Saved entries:
----------

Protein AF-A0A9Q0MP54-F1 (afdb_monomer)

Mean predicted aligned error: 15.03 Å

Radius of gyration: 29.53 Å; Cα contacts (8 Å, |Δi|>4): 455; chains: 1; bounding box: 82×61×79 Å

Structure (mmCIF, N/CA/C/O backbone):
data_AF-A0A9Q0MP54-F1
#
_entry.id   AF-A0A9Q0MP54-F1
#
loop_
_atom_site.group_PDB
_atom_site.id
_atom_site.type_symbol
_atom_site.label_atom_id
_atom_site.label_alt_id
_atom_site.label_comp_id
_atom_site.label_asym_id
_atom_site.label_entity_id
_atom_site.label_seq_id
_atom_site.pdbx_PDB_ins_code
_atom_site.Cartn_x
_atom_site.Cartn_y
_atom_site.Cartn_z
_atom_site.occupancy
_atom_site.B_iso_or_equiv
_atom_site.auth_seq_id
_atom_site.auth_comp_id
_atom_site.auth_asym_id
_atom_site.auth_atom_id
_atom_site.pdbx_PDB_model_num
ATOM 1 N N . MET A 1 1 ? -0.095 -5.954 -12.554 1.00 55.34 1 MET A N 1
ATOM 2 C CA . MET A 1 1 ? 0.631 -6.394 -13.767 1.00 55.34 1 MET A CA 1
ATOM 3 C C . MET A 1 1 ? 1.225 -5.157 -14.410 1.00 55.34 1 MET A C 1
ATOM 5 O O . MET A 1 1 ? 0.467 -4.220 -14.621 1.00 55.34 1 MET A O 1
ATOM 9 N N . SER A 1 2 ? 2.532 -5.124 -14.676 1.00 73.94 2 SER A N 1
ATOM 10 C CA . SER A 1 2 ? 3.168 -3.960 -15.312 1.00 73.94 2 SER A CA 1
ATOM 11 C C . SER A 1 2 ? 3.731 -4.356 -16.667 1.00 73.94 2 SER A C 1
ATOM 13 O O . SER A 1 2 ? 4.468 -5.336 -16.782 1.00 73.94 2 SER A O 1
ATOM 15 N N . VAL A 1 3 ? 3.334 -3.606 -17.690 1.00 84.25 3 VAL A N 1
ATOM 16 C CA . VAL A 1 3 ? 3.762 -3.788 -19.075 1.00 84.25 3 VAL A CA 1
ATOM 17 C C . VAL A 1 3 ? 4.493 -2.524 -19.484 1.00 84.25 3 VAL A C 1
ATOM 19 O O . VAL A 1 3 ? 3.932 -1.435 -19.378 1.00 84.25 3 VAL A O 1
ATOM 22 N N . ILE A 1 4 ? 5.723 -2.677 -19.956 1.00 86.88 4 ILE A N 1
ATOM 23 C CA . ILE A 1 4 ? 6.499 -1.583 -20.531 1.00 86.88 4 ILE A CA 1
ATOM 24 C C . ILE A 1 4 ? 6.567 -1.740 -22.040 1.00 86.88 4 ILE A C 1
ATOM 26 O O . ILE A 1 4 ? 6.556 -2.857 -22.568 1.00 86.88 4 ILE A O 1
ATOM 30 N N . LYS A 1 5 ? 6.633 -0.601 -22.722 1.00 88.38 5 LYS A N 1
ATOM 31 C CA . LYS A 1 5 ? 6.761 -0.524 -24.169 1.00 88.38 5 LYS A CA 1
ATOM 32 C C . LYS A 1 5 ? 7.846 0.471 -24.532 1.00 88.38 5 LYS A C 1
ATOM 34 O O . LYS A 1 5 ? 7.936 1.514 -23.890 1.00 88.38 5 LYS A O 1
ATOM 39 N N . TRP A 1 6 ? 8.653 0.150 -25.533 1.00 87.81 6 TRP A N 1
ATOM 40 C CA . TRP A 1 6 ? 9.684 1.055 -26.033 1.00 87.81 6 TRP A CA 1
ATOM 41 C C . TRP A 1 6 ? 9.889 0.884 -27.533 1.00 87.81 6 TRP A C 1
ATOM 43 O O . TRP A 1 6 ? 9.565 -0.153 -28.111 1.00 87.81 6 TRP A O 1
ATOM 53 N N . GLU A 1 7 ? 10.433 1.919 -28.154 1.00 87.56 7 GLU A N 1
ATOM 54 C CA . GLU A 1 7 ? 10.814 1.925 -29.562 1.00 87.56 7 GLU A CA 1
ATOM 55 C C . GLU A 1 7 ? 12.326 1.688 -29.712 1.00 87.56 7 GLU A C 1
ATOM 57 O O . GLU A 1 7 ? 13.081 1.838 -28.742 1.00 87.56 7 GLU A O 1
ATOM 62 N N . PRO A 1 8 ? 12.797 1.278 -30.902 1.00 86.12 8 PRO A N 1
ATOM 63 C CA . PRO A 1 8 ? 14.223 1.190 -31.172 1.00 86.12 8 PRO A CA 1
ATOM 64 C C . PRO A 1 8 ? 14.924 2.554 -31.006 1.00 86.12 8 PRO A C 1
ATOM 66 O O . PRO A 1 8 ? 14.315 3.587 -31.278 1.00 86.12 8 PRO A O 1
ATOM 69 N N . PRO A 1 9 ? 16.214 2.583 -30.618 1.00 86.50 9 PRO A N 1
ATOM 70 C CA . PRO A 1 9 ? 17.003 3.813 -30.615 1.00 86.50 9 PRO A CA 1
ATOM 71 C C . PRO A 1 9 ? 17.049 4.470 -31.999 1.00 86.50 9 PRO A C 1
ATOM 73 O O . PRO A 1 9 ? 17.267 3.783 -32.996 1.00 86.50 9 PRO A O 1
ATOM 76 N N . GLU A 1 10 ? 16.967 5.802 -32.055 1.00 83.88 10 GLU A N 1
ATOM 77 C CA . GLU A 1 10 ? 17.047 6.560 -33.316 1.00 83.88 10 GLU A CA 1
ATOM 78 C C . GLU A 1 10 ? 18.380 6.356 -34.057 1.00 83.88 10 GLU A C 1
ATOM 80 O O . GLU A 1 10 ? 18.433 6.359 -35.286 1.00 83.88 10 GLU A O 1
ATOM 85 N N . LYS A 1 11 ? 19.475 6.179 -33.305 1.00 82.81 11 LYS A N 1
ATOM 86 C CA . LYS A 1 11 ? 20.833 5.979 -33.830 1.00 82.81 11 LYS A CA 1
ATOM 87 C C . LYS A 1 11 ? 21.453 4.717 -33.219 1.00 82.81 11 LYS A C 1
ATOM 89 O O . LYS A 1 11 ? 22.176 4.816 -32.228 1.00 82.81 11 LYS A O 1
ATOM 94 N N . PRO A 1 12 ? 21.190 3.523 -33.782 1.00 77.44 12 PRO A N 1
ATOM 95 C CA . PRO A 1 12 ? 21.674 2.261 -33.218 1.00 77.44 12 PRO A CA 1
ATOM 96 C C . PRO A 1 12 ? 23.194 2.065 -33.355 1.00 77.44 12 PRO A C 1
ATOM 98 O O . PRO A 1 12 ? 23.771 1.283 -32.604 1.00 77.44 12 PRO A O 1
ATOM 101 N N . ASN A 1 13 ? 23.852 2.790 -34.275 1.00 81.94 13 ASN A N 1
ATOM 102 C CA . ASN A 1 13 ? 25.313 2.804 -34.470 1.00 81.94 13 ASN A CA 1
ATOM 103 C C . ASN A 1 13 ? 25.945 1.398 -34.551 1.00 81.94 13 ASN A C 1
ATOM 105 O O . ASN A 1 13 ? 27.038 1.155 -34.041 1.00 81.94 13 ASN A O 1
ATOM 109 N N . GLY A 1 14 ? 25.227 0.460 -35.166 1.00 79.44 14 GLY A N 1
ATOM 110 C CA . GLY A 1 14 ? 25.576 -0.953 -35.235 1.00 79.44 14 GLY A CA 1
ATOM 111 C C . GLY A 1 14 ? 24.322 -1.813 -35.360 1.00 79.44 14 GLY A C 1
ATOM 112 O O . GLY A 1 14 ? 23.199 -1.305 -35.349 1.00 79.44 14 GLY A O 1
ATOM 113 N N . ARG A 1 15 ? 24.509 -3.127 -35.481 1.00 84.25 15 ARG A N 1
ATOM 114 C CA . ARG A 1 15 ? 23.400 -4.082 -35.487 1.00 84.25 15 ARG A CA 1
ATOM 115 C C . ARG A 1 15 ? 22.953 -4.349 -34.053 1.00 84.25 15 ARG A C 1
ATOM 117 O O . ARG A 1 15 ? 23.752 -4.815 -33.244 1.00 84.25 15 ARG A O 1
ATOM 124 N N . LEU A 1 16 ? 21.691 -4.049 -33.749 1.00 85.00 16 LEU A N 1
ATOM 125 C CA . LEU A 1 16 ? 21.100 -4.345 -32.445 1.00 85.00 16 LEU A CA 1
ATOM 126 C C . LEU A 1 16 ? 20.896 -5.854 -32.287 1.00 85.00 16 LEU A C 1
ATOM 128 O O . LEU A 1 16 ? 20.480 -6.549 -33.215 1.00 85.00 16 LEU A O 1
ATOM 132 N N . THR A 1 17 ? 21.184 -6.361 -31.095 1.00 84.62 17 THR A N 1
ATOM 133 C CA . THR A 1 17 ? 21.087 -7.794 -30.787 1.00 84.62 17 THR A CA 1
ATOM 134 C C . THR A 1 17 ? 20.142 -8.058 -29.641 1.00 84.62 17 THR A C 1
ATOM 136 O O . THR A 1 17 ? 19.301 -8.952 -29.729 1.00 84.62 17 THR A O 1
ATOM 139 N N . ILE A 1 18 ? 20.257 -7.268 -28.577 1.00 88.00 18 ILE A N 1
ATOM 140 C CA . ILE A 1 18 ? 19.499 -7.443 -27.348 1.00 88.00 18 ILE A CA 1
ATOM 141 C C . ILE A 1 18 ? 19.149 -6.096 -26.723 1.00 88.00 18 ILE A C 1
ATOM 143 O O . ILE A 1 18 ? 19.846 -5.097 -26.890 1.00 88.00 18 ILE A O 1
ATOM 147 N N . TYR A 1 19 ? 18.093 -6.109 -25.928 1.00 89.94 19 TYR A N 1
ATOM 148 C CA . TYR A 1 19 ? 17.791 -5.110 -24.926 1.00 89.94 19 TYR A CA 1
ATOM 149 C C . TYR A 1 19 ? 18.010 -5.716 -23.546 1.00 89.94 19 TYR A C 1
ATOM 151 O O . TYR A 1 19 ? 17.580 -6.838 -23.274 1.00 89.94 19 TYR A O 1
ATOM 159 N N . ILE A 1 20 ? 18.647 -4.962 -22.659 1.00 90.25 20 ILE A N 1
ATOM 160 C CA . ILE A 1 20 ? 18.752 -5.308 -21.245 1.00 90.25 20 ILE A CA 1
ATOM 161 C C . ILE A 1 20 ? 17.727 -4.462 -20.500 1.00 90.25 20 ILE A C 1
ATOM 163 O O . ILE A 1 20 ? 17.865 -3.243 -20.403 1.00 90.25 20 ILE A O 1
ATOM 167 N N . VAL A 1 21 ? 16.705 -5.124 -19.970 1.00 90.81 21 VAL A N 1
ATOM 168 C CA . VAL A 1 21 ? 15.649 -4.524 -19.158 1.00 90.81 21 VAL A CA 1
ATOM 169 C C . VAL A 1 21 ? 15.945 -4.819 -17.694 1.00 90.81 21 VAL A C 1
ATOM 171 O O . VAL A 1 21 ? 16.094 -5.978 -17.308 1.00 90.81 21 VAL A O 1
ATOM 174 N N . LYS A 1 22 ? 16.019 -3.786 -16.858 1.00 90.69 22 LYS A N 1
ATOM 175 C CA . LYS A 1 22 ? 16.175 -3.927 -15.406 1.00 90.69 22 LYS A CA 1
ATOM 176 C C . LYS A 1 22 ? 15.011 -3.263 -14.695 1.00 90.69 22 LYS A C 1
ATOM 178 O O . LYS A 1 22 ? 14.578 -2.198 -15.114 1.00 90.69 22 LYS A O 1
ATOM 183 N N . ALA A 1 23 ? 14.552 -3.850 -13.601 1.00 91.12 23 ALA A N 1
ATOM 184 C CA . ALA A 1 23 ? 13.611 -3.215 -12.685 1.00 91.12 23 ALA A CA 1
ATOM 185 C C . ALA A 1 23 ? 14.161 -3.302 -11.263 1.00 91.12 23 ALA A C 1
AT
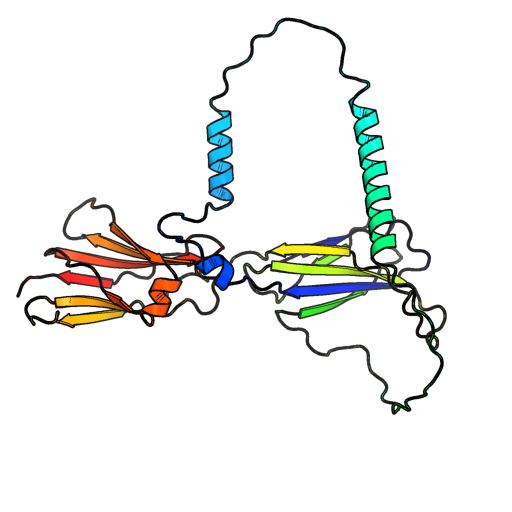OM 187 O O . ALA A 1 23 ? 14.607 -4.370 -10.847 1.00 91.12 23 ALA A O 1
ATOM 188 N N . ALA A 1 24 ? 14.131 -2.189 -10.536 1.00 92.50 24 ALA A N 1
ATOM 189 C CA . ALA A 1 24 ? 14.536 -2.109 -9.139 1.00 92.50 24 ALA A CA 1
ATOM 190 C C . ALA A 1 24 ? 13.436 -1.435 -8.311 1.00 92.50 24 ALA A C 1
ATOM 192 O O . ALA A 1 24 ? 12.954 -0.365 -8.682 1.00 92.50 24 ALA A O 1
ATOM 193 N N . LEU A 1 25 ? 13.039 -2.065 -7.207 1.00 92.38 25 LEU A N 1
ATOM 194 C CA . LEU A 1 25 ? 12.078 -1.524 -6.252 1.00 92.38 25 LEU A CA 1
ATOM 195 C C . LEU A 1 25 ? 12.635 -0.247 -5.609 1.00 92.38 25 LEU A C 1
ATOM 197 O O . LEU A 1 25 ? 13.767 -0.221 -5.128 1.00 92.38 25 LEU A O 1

----------

What to work on:
What you give back should be exactly the lines of the data above from the line with "ATOM 159 N N" through the line with "ATOM 175 C CA", both of those included, and nothing more.

Solution for this task:
ATOM 159 N N . ILE A 1 20 ? 18.647 -4.962 -22.659 1.00 90.25 20 ILE A N 1
ATOM 160 C CA . ILE A 1 20 ? 18.752 -5.308 -21.245 1.00 90.25 20 ILE A CA 1
ATOM 161 C C . ILE A 1 20 ? 17.727 -4.462 -20.500 1.00 90.25 20 ILE A C 1
ATOM 163 O O . ILE A 1 20 ? 17.865 -3.243 -20.403 1.00 90.25 20 ILE A O 1
ATOM 167 N N . VAL A 1 21 ? 16.705 -5.124 -19.970 1.00 90.81 21 VAL A N 1
ATOM 168 C CA . VAL A 1 21 ? 15.649 -4.524 -19.158 1.00 90.81 21 VAL A CA 1
ATOM 169 C C . VAL A 1 21 ? 15.945 -4.819 -17.694 1.00 90.81 21 VAL A C 1
ATOM 171 O O . VAL A 1 21 ? 16.094 -5.978 -17.308 1.00 90.81 21 VAL A O 1
ATOM 174 N N . LYS A 1 22 ? 16.019 -3.786 -16.858 1.00 90.69 22 LYS A N 1
ATOM 175 C CA . LYS A 1 22 ? 16.175 -3.927 -15.406 1.00 90.69 22 LYS A CA 1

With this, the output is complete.